Online rental marketplace Apartment List has released new findings centering on rising eviction rates and growing financial struggles of U.S. renters. The recommended benchmark for living expenses is no more than 25 percent of one’s income. The researchers found that almost half of their respondents spend more than 30 percent on rent, and one-fourth of respondents spend more than 50 percent of income on paying rent. While the numbers are distressing, the researchers point out that the percentage of renters who are struggling to pay the rent has leveled off, not because rental rates are going down, but because more households with median to higher income are opting to rent.

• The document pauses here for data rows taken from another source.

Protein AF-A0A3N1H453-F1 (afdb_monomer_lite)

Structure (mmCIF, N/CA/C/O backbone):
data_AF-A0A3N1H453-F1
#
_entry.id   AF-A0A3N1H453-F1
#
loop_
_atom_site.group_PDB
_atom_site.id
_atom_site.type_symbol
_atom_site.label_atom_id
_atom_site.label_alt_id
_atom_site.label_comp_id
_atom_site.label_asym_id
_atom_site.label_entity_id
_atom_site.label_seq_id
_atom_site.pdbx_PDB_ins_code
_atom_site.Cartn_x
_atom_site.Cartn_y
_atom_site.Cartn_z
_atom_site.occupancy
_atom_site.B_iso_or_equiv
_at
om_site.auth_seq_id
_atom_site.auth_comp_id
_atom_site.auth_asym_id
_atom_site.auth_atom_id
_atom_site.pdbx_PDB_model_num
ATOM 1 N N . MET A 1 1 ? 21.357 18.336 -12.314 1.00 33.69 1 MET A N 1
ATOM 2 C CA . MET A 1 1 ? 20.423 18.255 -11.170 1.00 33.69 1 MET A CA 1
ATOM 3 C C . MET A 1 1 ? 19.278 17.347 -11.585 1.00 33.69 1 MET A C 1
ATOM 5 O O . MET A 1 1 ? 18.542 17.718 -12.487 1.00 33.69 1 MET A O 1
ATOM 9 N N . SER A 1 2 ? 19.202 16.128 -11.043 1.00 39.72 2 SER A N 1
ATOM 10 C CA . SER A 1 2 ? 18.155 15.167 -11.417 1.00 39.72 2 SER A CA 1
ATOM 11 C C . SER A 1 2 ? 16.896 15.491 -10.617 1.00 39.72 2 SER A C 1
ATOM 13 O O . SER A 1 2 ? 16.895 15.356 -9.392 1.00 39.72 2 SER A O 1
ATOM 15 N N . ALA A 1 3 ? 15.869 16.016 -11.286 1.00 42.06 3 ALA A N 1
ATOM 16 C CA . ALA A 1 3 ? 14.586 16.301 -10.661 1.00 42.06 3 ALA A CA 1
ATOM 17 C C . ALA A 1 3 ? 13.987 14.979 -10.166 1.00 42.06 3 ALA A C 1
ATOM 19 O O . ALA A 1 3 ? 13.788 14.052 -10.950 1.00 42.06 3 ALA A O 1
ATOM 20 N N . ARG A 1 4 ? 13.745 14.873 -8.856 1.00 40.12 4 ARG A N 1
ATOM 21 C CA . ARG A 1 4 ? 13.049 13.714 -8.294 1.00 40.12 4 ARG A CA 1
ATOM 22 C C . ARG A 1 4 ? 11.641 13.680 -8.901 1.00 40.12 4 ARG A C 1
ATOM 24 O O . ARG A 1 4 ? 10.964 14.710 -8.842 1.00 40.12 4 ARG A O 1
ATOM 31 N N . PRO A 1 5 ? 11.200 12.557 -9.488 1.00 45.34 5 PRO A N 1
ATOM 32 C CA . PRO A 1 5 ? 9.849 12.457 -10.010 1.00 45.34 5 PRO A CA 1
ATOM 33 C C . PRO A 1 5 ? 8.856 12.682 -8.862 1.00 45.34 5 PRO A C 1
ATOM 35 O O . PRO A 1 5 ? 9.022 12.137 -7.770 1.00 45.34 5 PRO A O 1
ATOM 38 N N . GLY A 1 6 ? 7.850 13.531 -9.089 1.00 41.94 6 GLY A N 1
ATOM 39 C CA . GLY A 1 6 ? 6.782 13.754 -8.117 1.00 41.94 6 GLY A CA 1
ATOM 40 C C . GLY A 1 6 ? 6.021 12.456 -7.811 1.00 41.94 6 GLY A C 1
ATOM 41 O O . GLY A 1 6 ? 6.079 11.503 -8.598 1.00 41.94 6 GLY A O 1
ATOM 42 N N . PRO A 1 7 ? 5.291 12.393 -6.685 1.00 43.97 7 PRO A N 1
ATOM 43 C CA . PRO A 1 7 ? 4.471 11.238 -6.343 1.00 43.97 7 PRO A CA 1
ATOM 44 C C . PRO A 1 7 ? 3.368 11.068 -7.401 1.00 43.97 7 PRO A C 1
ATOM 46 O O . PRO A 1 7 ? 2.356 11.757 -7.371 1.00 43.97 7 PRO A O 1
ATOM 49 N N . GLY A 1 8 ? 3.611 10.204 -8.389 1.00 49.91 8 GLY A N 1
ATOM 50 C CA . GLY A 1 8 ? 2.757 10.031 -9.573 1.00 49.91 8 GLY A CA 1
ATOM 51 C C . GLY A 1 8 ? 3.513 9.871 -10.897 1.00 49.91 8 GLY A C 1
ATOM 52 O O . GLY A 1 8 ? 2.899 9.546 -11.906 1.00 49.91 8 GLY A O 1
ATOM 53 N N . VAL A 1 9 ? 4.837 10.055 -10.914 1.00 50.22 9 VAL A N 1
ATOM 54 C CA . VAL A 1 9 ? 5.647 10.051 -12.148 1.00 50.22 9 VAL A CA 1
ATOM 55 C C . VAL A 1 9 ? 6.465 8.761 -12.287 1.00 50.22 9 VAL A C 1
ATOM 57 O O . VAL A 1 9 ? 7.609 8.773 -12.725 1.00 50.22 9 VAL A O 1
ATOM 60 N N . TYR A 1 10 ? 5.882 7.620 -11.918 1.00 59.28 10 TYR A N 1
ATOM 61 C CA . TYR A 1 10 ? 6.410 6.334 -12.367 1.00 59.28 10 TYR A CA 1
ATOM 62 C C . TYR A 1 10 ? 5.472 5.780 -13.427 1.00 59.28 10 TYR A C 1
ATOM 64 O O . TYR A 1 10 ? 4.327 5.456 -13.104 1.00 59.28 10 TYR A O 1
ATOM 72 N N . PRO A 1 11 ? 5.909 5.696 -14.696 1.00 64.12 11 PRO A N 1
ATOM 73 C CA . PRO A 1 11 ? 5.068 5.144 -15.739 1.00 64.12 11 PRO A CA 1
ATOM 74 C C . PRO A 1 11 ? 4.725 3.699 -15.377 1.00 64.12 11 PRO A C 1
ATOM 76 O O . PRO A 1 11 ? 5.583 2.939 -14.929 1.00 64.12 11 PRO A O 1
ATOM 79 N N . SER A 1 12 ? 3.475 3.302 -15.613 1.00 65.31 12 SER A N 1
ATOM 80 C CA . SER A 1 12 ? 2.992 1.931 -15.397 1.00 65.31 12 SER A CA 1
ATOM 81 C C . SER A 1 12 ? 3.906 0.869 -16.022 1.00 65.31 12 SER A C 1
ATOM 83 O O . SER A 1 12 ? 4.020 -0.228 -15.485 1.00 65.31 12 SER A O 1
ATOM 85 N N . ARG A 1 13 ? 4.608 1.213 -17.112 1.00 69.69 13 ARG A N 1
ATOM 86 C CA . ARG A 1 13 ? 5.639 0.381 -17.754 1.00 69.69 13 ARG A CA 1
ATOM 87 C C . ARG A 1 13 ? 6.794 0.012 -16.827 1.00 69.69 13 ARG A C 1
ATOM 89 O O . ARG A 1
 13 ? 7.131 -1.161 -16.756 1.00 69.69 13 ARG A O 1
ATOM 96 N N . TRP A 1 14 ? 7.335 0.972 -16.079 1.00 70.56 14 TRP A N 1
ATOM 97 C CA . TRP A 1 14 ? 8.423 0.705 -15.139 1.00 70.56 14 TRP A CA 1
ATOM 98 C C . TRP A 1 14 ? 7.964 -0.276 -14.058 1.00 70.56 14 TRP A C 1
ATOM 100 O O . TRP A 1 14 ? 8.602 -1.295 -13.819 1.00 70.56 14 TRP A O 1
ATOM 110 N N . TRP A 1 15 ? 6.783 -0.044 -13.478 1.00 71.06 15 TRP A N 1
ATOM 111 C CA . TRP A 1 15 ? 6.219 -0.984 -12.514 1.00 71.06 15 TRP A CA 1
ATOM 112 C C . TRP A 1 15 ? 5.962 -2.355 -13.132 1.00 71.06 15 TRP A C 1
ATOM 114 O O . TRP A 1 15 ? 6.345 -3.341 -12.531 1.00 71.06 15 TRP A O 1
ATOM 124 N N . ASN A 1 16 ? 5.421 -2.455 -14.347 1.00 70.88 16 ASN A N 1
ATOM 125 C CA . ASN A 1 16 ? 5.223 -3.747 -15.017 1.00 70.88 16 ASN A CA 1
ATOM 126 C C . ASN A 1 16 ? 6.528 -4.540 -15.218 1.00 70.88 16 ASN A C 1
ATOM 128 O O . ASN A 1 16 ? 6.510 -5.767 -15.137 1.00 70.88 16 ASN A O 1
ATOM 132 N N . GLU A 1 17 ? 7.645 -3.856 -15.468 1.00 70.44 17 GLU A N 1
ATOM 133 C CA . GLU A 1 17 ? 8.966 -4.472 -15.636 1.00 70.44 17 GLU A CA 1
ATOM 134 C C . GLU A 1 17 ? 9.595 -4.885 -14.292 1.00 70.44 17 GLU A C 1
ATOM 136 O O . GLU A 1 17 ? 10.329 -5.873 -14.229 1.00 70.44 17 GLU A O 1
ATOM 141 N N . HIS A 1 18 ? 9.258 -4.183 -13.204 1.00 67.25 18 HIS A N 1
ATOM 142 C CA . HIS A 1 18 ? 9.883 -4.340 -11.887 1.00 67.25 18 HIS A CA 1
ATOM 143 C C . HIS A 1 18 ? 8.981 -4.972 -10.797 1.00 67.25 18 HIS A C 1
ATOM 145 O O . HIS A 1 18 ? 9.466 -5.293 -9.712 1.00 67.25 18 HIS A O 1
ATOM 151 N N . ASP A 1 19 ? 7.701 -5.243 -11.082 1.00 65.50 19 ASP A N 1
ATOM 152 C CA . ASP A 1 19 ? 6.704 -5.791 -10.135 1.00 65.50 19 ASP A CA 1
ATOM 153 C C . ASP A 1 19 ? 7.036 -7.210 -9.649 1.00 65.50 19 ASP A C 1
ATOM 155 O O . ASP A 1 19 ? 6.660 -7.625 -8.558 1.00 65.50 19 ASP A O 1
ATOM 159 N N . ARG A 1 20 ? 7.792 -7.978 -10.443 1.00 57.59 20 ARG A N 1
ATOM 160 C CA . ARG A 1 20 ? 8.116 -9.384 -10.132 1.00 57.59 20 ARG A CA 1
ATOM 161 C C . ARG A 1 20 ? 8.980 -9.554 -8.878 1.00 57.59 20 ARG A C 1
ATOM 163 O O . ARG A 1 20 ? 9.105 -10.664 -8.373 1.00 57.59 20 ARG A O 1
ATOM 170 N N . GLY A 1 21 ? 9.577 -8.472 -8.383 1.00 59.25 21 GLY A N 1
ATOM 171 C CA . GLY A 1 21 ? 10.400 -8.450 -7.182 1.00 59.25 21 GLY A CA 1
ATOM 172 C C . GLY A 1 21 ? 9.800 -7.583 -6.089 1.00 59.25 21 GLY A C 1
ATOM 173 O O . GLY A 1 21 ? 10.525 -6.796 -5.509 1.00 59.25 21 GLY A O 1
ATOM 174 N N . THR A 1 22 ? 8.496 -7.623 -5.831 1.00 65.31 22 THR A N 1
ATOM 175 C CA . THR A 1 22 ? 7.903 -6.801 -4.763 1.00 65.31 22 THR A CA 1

The report finds the national median rent increased by 8.5 percent between 2005 and 2015 but the median renter income increased by only 4.6 percent.

'Ideal' properties unaffordable

A survey by the rental search marketplace Hunt found that 62 percent of renters it polled said "ideal" rental properties–those conveniently located with the necessary number of bedrooms and bathrooms–are now out of their price range. The renters in the survey ranged in age from 18 to 75, with 90 percent between 20 and 45 years old. "Our respondents were typically younger than the general U.S. population, so a weighting adjustment was applied to make their responses representative of the nation as a whole, researcher Jon Millward told ConsumerAffairs. In addition to paying a rising rent, consumers in the survey said "avoiding scammers" proved to be a serious problem for one out of four apartment hunters.

Rental scams

"We didn’t specifically ask about which scams renters faced most often, but our findings do show that 18 percent of people experienced misleading listing information and 21 percent felt photos were not representative," Millward said. "These could be considered “soft scams” – often they’re deliberate but sometimes they’re not malicious attempts to defraud renters." Outright scams include asking for money before seeing the apartment and even fake landlords showing hopeful apartment hunters around properties they don’t even own. These scams have proliferated in the last decade as competition for apartments has heated up. Apartment searchers say it is also getting harder to find pet-friendly spaces. Willward says that ranks third on the list of problems apartment-searchers mentioned. "The simple reason for this is that a large proportion of landlords prefer to avoid the potential issues that can stem from tenants who have pets, opting instead for pet-free applicants who, given the shortage of properties, are plentiful," Millward said. Millward thinks America now has a housing shortage and that lies at the root of many problems renters face. With fewer homes for sale over the last few years, more consumers are renting longer. That has driven up the cost of rents. The above was first reported by Consumer Affairs.